» **EXERCISE BRIEF**: Exactly the lines from the one containing "ATOM 96 O O" through the final line of the data are to be written out again, with nothing added.

(Records excerpted from a collection)
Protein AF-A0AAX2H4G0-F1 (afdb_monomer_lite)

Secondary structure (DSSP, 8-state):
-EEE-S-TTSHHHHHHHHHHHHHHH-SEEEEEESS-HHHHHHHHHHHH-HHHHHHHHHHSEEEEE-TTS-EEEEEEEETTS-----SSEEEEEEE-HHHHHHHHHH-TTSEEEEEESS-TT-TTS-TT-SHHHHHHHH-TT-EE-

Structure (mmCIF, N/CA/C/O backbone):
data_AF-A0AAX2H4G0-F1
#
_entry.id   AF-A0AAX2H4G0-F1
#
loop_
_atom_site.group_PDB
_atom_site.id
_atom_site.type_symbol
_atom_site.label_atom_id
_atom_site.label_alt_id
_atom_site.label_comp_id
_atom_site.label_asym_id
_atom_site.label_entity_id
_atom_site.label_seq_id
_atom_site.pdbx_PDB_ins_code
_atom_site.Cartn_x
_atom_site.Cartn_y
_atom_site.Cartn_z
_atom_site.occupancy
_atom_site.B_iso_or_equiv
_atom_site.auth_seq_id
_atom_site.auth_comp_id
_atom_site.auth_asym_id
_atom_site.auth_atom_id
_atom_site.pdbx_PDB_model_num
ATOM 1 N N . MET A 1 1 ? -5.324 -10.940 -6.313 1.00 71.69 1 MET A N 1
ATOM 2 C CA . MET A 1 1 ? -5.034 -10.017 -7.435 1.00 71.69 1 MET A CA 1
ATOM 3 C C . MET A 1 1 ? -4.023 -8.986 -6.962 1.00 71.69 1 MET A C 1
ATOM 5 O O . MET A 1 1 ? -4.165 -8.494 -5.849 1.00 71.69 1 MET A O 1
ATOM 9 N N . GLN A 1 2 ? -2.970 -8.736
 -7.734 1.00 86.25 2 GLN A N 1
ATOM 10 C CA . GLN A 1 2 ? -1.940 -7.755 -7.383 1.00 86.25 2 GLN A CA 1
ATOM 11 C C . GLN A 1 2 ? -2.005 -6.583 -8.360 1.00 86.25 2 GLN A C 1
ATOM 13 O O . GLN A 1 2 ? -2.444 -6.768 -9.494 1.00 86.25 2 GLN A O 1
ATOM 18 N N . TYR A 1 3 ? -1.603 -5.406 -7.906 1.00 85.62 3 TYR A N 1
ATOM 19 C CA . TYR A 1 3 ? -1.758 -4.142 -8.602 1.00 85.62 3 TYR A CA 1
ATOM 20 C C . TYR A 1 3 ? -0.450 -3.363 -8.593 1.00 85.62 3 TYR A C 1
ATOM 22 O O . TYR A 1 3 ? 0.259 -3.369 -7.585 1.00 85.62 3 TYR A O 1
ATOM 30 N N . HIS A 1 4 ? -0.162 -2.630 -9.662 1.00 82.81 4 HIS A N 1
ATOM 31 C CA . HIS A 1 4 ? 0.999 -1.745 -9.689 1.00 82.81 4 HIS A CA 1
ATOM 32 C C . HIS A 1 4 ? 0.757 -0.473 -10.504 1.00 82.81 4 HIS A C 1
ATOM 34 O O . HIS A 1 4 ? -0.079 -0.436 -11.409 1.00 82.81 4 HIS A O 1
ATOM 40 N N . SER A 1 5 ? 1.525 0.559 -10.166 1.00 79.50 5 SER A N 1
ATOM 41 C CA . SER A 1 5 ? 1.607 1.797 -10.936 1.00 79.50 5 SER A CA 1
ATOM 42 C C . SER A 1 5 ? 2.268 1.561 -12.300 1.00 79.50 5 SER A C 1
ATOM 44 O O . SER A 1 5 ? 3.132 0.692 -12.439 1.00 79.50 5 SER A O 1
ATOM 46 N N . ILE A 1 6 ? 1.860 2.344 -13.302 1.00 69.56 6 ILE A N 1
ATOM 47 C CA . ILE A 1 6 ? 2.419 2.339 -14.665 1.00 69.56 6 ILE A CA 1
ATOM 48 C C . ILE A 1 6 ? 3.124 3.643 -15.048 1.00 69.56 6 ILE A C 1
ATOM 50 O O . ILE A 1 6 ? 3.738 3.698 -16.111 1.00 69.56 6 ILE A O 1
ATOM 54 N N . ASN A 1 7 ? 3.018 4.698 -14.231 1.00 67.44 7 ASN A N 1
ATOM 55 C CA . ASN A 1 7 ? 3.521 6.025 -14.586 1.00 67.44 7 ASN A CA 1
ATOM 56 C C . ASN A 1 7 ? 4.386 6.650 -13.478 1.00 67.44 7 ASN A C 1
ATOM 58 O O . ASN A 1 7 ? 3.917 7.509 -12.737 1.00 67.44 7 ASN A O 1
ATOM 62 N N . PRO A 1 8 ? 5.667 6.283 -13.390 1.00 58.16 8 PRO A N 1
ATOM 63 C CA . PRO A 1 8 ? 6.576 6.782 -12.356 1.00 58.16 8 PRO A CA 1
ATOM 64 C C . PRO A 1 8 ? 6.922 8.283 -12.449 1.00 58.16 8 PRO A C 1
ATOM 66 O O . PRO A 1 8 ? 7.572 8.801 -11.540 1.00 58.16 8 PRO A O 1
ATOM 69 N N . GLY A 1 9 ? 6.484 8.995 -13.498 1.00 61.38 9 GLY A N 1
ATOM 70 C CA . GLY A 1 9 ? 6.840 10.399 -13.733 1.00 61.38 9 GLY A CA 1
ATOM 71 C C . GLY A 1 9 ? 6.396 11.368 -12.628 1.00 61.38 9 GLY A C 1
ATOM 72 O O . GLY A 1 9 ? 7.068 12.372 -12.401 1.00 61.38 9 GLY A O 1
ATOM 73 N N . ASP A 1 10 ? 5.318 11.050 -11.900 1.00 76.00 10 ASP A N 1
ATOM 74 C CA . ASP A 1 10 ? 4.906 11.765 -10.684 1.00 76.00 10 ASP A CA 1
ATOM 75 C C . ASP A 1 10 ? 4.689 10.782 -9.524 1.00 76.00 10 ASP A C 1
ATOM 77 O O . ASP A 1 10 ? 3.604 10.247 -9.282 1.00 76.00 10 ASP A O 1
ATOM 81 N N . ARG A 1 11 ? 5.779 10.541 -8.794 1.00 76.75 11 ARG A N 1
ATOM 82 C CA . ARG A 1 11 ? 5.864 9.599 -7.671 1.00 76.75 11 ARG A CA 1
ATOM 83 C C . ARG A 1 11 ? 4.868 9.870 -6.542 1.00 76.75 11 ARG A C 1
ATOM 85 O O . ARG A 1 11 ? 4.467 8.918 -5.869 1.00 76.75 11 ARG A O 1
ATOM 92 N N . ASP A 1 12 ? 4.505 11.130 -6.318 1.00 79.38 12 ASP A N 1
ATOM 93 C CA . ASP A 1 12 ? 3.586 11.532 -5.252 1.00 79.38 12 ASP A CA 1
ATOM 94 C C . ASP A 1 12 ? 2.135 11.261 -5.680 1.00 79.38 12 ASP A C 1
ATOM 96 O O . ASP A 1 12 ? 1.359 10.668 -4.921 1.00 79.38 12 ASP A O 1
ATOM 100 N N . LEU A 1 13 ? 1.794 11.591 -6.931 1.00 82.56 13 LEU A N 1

» **SOLUTION TO THIS TASK**:
ATOM 96 O O . ASP A 1 12 ? 1.359 10.668 -4.921 1.00 79.38 12 ASP A O 1
ATOM 100 N N . LEU A 1 13 ? 1.794 11.591 -6.931 1.00 82.56 13 LEU A N 1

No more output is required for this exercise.